Frankly the number of situations where 1D might be worthwhile seems like it's going to be pretty small. Even on Android, where the 1D array is consistently faster across the board, I'd struggle to justify fiddling about with array index calculations. "No way!" I hear the 1D fans shout "There's a 20-50% performance boost!". Well, yes and no. What we're looking at here is a micro-benchmark that is specifically intended to put the costs of array access in the spotlight and it does that by doing very little with the data accessed. If you're doing anything more than adding integers then the picture changes quite rapidly.


That's a chart showing the Android costs for 2D versus 1D when calling a simple addition function versus a function that does just an additional multiply, Sin and a Cos operation. The earlier tests did the addition inline and you can see that just the function call overhead on the addition mutes the advantage significantly. As the function gets more computationally intensive that effect increases and our simple bit of trig reduces everything but the worst case to under 5% difference.

Whatever array access costs are in play will quickly become swamped by any real calculation work done on the data being accessed. Unless your game loop is pretty close to the perfect storm of just summing the elements of an enormous array the actual visible frames per second speed increase from going with a 1D array is likely to be non-existent.

Don't Listen To Me


So, perhaps I've convinced you that 1D is a waste of time. Don't bother. Not worth it. Right?

Wrong.

Practically, what I'm saying is that you should just leave this technique in the toolbox until you've identified a performance hot-spot where you could gain some benefit. Hopefully the data above gives you some insight into what that situation might look like. If you find such a situation then bring it out, add a little messiness to your code and enjoy the benefits of a worthwhile speed boost in exchange.

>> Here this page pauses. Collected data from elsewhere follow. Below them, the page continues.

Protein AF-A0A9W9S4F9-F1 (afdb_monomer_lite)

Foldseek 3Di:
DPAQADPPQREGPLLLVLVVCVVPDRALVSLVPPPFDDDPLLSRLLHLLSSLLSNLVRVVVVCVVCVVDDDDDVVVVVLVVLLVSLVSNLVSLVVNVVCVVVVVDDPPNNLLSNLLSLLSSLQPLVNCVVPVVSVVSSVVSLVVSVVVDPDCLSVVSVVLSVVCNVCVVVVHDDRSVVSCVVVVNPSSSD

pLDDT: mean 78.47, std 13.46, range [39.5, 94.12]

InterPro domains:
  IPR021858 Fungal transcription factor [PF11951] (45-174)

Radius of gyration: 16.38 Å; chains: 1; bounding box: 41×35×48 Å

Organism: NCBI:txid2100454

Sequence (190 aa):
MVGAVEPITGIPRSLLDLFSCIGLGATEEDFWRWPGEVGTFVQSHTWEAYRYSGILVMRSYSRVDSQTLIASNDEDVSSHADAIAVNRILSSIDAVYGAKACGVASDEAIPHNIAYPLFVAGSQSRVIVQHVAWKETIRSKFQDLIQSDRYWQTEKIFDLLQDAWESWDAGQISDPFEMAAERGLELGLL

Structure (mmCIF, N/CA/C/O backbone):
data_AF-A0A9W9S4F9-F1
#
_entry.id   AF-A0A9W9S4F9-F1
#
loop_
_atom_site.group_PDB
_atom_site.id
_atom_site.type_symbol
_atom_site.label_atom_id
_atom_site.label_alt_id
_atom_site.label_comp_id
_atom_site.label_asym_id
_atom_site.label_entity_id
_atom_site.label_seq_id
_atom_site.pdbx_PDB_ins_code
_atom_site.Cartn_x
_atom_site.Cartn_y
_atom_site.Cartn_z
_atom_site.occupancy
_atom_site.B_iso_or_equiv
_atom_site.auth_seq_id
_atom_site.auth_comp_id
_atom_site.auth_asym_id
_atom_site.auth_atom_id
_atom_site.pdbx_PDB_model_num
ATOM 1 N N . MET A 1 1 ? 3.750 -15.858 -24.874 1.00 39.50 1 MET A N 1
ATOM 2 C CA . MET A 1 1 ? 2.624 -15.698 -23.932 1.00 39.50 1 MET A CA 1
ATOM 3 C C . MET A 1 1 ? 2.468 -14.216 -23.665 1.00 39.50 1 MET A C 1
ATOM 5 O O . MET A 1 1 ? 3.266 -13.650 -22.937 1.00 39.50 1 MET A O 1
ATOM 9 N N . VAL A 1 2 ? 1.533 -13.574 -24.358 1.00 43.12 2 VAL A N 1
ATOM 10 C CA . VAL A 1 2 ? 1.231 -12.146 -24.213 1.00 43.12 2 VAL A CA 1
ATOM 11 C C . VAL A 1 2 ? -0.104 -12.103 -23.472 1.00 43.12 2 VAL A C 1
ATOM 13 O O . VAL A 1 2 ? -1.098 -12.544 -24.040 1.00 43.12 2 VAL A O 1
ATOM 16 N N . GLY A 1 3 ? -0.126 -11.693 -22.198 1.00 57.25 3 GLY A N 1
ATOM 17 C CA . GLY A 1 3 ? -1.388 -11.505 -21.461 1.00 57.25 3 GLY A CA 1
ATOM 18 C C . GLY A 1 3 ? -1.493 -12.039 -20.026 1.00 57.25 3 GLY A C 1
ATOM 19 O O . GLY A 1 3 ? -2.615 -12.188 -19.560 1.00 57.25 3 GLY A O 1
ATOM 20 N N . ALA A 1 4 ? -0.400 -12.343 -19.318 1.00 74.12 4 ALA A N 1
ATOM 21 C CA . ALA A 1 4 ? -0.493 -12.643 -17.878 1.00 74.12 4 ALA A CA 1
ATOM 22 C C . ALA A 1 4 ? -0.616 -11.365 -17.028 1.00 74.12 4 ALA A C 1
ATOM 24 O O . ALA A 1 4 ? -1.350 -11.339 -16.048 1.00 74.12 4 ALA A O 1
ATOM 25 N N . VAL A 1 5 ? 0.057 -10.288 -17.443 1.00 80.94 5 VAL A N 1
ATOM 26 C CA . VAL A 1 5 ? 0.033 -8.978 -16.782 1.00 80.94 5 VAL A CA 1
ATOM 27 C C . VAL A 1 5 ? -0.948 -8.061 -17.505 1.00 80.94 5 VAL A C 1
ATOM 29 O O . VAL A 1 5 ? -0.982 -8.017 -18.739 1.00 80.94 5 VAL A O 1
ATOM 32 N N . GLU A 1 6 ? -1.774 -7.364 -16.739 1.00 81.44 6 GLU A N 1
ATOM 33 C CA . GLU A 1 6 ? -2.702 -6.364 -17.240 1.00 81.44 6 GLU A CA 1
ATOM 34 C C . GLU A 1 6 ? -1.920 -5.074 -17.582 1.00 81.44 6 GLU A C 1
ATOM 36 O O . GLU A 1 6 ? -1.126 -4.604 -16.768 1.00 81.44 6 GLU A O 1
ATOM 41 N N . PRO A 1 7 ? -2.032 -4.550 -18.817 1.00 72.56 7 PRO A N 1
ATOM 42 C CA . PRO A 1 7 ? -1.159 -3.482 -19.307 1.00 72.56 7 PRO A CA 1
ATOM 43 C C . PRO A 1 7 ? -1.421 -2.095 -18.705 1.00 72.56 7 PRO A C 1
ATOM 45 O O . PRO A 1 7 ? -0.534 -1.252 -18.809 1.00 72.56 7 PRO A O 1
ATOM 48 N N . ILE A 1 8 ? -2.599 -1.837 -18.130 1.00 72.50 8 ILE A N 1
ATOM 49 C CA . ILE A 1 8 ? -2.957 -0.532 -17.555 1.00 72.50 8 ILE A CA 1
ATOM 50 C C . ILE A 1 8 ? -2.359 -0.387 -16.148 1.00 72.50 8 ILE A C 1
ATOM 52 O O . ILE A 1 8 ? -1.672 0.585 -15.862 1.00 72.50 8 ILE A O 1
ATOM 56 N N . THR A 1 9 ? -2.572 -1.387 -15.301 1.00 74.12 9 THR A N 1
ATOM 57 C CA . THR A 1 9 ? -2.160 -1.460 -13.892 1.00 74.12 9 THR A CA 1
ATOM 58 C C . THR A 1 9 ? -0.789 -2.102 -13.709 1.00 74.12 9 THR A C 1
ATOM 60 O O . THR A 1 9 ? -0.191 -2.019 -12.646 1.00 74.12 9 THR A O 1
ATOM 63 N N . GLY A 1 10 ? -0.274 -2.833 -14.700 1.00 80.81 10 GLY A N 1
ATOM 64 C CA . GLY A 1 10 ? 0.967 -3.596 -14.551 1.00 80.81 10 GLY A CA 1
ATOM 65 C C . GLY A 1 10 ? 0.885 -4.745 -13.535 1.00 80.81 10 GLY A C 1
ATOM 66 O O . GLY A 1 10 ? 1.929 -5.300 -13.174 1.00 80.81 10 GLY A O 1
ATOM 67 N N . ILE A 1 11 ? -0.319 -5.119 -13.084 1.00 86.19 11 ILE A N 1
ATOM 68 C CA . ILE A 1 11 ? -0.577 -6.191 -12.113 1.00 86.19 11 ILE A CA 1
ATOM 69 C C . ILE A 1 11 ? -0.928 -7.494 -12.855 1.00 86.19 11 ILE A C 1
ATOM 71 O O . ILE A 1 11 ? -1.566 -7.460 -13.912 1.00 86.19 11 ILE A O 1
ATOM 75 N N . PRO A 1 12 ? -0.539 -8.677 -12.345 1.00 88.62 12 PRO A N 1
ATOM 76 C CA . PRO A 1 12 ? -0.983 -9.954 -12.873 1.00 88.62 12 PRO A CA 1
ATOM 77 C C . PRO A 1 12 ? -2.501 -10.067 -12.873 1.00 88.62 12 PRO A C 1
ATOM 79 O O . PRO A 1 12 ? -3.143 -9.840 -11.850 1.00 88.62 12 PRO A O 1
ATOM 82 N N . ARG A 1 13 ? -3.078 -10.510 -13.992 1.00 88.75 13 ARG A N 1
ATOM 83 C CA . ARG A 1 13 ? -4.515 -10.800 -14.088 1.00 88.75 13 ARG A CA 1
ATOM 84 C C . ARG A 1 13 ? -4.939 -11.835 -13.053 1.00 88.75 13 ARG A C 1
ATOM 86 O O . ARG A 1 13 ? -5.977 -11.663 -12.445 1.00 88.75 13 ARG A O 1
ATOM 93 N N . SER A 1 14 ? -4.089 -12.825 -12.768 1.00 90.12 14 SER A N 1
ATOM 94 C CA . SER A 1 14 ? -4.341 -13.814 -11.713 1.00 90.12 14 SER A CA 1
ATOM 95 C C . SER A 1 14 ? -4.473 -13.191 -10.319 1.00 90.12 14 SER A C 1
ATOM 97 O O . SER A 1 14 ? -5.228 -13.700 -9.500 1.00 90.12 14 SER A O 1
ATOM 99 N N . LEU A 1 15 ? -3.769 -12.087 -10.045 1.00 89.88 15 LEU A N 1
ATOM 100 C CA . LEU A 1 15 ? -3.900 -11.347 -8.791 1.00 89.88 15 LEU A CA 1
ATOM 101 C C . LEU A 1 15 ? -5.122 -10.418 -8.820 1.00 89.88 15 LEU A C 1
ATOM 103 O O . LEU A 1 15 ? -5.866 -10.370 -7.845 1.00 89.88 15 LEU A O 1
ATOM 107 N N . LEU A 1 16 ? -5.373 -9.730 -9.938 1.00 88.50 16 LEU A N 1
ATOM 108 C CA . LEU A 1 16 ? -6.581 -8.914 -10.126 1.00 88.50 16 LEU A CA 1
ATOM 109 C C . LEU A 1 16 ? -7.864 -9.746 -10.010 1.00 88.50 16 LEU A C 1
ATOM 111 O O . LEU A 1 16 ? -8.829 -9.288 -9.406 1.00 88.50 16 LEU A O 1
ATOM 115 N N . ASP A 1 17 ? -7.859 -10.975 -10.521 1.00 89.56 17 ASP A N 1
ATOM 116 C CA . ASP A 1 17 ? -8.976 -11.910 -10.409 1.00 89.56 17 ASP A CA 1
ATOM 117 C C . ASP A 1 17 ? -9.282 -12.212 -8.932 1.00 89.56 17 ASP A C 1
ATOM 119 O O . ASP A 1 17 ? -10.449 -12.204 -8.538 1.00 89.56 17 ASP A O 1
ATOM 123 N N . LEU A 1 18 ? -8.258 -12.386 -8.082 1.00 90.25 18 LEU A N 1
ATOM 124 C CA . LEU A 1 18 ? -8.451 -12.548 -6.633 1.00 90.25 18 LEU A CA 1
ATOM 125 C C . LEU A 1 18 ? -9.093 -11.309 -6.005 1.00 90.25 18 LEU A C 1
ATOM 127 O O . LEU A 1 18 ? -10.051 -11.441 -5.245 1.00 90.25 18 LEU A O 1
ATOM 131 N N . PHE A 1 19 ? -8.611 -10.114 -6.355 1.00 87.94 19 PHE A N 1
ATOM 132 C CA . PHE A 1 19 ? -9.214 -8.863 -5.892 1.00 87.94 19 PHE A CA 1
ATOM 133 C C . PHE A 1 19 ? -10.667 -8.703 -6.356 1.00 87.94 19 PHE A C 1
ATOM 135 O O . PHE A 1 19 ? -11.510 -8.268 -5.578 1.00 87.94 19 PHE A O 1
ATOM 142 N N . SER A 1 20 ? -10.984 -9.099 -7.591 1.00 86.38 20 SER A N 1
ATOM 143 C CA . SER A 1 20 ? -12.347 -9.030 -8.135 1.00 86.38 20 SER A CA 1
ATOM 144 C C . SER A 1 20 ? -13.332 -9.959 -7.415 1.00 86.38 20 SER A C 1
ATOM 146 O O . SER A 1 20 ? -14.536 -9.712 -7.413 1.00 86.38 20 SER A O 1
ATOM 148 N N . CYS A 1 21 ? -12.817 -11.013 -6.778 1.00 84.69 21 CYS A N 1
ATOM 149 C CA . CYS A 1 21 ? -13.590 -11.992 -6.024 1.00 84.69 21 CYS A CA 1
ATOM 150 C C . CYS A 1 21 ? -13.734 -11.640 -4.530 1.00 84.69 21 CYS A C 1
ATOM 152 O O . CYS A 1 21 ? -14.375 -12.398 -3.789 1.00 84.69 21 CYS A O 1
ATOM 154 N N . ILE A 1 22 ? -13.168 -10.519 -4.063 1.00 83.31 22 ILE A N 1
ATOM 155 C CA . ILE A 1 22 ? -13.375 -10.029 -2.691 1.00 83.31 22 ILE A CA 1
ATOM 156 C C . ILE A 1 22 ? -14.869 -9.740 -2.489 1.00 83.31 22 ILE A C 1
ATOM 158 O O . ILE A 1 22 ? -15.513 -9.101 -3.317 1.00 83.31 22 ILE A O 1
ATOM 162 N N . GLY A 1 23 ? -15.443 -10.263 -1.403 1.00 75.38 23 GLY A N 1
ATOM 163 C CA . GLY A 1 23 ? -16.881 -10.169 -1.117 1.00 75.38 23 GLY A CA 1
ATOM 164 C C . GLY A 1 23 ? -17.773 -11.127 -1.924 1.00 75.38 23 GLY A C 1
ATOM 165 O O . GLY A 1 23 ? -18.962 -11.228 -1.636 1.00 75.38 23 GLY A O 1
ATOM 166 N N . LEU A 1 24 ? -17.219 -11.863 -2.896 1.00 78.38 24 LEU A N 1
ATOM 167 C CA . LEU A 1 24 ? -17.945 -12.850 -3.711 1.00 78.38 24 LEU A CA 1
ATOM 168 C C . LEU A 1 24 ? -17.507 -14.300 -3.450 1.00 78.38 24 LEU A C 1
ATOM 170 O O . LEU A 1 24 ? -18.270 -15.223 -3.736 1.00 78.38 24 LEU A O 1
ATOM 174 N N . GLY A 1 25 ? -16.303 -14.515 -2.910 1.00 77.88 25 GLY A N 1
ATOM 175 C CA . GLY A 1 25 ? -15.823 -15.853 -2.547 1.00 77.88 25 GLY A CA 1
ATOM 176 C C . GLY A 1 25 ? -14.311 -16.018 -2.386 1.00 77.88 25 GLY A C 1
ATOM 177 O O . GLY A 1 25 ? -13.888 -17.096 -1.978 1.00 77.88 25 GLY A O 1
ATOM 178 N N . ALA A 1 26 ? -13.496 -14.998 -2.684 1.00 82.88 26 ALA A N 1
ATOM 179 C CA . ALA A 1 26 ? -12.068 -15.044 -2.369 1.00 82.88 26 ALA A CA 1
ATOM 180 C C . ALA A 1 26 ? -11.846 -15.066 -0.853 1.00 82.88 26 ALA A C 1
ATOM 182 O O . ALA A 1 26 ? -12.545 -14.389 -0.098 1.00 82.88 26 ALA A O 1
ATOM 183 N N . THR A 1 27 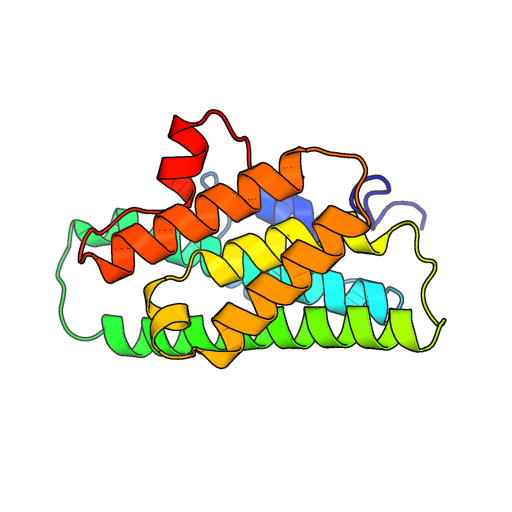? -10.846 -15.823 -0.417 1.00 86.50 27 THR A N 1
ATOM 184 C CA . THR A 1 27 ? -10.433 -15.937 0.983 1.00 86.50 27 THR A CA 1
ATOM 185 C C . THR A 1 27 ? -9.036 -15.352 1.189 1.00 86.50 27 THR A C 1
ATOM 187 O O . THR A 1 27 ? -8.258 -15.214 0.245 1.00 86.50 27 THR A O 1
ATOM 190 N N . GLU A 1 28 ? -8.669 -15.049 2.440 1.00 88.56 28 GLU A N 1
ATOM 191 C CA . GLU A 1 28 ? -7.280 -14.686 2.775 1.00 88.56 28 GLU A CA 1
ATOM 192 C C . GLU A 1 28 ? -6.288 -15.767 2.300 1.00 88.56 28 GLU A C 1
ATOM 194 O O . GLU A 1 28 ? -5.189 -15.464 1.834 1.00 88.56 28 GLU A O 1
ATOM 199 N N . GLU A 1 29 ? -6.686 -17.040 2.382 1.00 89.00 29 GLU A N 1
ATOM 200 C CA . GLU A 1 29 ? -5.848 -18.170 1.994 1.00 89.00 29 GLU A CA 1
ATOM 201 C C . GLU A 1 29 ? -5.516 -18.175 0.495 1.00 89.00 29 GLU A C 1
ATOM 203 O O . GLU A 1 29 ? -4.414 -18.578 0.120 1.00 89.00 29 GLU A O 1
ATOM 208 N N . ASP A 1 30 ? -6.407 -17.672 -0.359 1.00 90.25 30 ASP A N 1
ATOM 209 C CA . ASP A 1 30 ? -6.155 -17.584 -1.799 1.00 90.25 30 ASP A CA 1
ATOM 210 C C . ASP A 1 30 ? -5.029 -16.589 -2.113 1.00 90.25 30 ASP A C 1
ATOM 212 O O . ASP A 1 30 ? -4.153 -16.882 -2.928 1.00 90.25 30 ASP A O 1
ATOM 216 N N . PHE A 1 31 ? -4.965 -15.464 -1.391 1.00 91.06 31 PHE A N 1
ATOM 217 C CA . PHE A 1 31 ? -3.840 -14.527 -1.490 1.00 91.06 31 PHE A CA 1
ATOM 218 C C . PHE A 1 31 ? -2.541 -15.134 -0.948 1.00 91.06 31 PHE A C 1
ATOM 220 O O . PHE A 1 31 ? -1.470 -14.926 -1.523 1.00 91.06 31 PHE A O 1
ATOM 227 N N . TRP A 1 32 ? -2.600 -15.934 0.122 1.00 91.50 32 TRP A N 1
ATOM 228 C CA . TRP A 1 32 ? -1.428 -16.667 0.611 1.00 91.50 32 TRP A CA 1
ATOM 229 C C . TRP A 1 32 ? -0.949 -17.744 -0.363 1.00 91.50 32 TRP A C 1
ATOM 231 O O . TRP A 1 32 ? 0.258 -17.947 -0.487 1.00 91.50 32 TRP A O 1
ATOM 241 N N . ARG A 1 33 ? -1.858 -18.413 -1.071 1.00 92.69 33 ARG A N 1
ATOM 242 C CA . ARG A 1 33 ? -1.541 -19.470 -2.042 1.00 92.69 33 ARG A CA 1
ATOM 243 C C . ARG A 1 33 ? -1.239 -18.952 -3.443 1.00 92.69 33 ARG A C 1
ATOM 245 O O . ARG A 1 33 ? -0.823 -19.752 -4.281 1.00 92.69 33 ARG A O 1
ATOM 252 N N . TRP A 1 34 ? -1.427 -17.659 -3.702 1.00 92.00 34 TRP A N 1
ATOM 253 C CA . TRP A 1 34 ? -1.134 -17.080 -5.005 1.00 92.00 34 TRP A CA 1
ATOM 254 C C . TRP A 1 34 ? 0.329 -17.372 -5.398 1.00 92.00 34 TRP A C 1
ATOM 256 O O . TRP A 1 34 ? 1.245 -17.013 -4.652 1.00 92.00 34 TRP A O 1
ATOM 266 N N . PRO A 1 35 ? 0.567 -18.053 -6.537 1.00 87.62 35 PRO A N 1
ATOM 267 C CA . PRO A 1 35 ? 1.884 -18.590 -6.886 1.00 87.62 35 PRO A CA 1
ATOM 268 C C . PRO A 1 35 ? 2.884 -17.521 -7.341 1.00 87.62 35 PRO A C 1
ATOM 270 O O . PRO A 1 35 ? 4.067 -17.824 -7.501 1.00 87.62 35 PRO A O 1
ATOM 273 N N . GLY A 1 36 ? 2.420 -16.290 -7.560 1.00 87.94 36 GLY A N 1
ATOM 274 C CA . GLY A 1 36 ? 3.192 -15.249 -8.218 1.00 87.94 36 GLY A CA 1
ATOM 275 C C . GLY A 1 36 ? 3.159 -15.364 -9.741 1.00 87.94 36 GLY A C 1
ATOM 276 O O . GLY A 1 36 ? 2.540 -16.257 -10.316 1.00 87.94 36 GLY A O 1
ATOM 277 N N . GLU A 1 37 ? 3.871 -14.453 -10.392 1.00 87.38 37 GLU A N 1
ATOM 278 C CA . GLU A 1 37 ? 4.145 -14.479 -11.829 1.00 87.38 37 GLU A CA 1
ATOM 279 C C . GLU A 1 37 ? 5.629 -14.186 -12.076 1.00 87.38 37 GLU A C 1
ATOM 281 O O . GLU A 1 37 ? 6.334 -13.661 -11.210 1.00 87.38 37 GLU A O 1
ATOM 286 N N . VAL A 1 38 ? 6.121 -14.506 -13.275 1.00 85.81 38 VAL A N 1
ATOM 287 C CA . VAL A 1 38 ? 7.491 -14.157 -13.676 1.00 85.81 38 VAL A CA 1
ATOM 288 C C . VAL A 1 38 ? 7.508 -12.739 -14.250 1.00 85.81 38 VAL A C 1
ATOM 290 O O . VAL A 1 38 ? 6.980 -12.494 -15.334 1.00 85.81 38 VAL A O 1
ATOM 293 N N . GLY A 1 39 ? 8.147 -11.816 -13.531 1.00 82.38 39 GLY A N 1
ATOM 294 C CA . GLY A 1 39 ? 8.328 -10.419 -13.929 1.00 82.38 39 GLY A CA 1
ATOM 295 C C . GLY A 1 39 ? 9.742 -9.904 -13.673 1.00 82.38 39 GLY A C 1
ATOM 296 O O . GLY A 1 39 ? 10.646 -10.646 -13.285 1.00 82.38 39 GLY A O 1
ATOM 297 N N . THR A 1 40 ? 9.944 -8.608 -13.901 1.00 84.56 40 THR A N 1
ATOM 298 C CA . THR A 1 40 ? 11.151 -7.901 -13.440 1.00 84.56 40 THR A CA 1
ATOM 299 C C . THR A 1 40 ? 11.177 -7.811 -11.912 1.00 84.56 40 THR A C 1
ATOM 301 O O . THR A 1 40 ? 10.136 -7.902 -11.270 1.00 84.56 40 THR A O 1
ATOM 304 N N . PHE A 1 41 ? 12.346 -7.565 -11.310 1.00 83.56 41 PHE A N 1
ATOM 305 C CA . PHE A 1 41 ? 12.454 -7.403 -9.852 1.00 83.56 41 PHE A CA 1
ATOM 306 C C . PHE A 1 41 ? 11.488 -6.350 -9.294 1.00 83.56 41 PHE A C 1
ATOM 308 O O . PHE A 1 41 ? 10.848 -6.581 -8.273 1.00 83.56 41 PHE A O 1
ATOM 315 N N . VAL A 1 42 ? 11.347 -5.219 -9.990 1.00 84.88 42 VAL A N 1
ATOM 316 C CA . VAL A 1 42 ? 10.433 -4.142 -9.588 1.00 84.88 42 VAL A CA 1
ATOM 317 C C . VAL A 1 42 ? 8.987 -4.605 -9.637 1.00 84.88 42 VAL A C 1
ATOM 319 O O . VAL A 1 42 ? 8.272 -4.445 -8.656 1.00 84.88 42 VAL A O 1
ATOM 322 N N . GLN A 1 43 ? 8.584 -5.247 -10.734 1.00 86.00 43 GLN A N 1
ATOM 323 C CA . GLN A 1 43 ? 7.246 -5.817 -10.860 1.00 86.00 43 GLN A CA 1
ATOM 324 C C . GLN A 1 43 ? 6.958 -6.825 -9.749 1.00 86.00 43 GLN A C 1
ATOM 326 O O . GLN A 1 43 ? 5.931 -6.711 -9.094 1.00 86.00 43 GLN A O 1
ATOM 331 N N . SER A 1 44 ? 7.880 -7.746 -9.468 1.00 88.62 44 SER A N 1
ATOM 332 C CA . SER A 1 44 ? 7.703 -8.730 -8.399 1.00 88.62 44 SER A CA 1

More generally I'm saying that Monkey isn't BlitzMax, or C or Java or anything else. Micro-optimisations often fail to remain valid between compiler revisions on the same OS and hardware and they're far, far less likely to be valid across all Monkey targets. Further, when people lean on such tricks to gain performance it tends to blind them to larger optimisations at the data structure and algorithm level that can make a much greater difference and which are far more likely to hold value across multiple targets.

That HTML5 Thing


Oh, yes. So those Chrome initialisation results where 2D was many times faster than 1D? Here are the results for all the tests across Chrome, FF and IE:


There you have it. One target and there are circumstances where no matter if you go with 1D or 2D you'll lose by as much on one browser as you'll gain on another. Feel free to try to make a snappy catch-all recommendation from that.

6 comments:

  1. I haven't done any profiling (maybe I will try it sometime) but I think your array examples don't really correspond to the typical situation in which I would recommend 1D arrays. Suppose you are making a roguelike game and the dungeon floor is a 2D array of integers or tile objects. Now when you are doing pathing calculations, in a 2D array you have to find the square to the northeast squares by:
    northeastSq = dungeon[ xPos + 1 ][ yPos + 1 ]
    Whereas in a 1D array, you will write:
    northeastSq = dungeon[ pos + 65 ]
    (your dungeon is 64 squares wide).
    That surely has to be a big performance win -not to mention the fact that you can store references to squares you are working with using a single index - and it comes up again and again (in my code anyway).

    Nice blog, by the way. I just discovered it today from a link in the Monkey forum.

    ReplyDelete
  2. I'm afraid that I don't see the big difference between your example and my tests. What you've written is pretty much what was tested except that you've incorporated another addition to the 2D case by choosing an access with an offet across both row and column. (I'm not sure how this manages to be the typical situation for a recommendation, by the way. Code that only accesses diagonals seems rather esoteric to me.)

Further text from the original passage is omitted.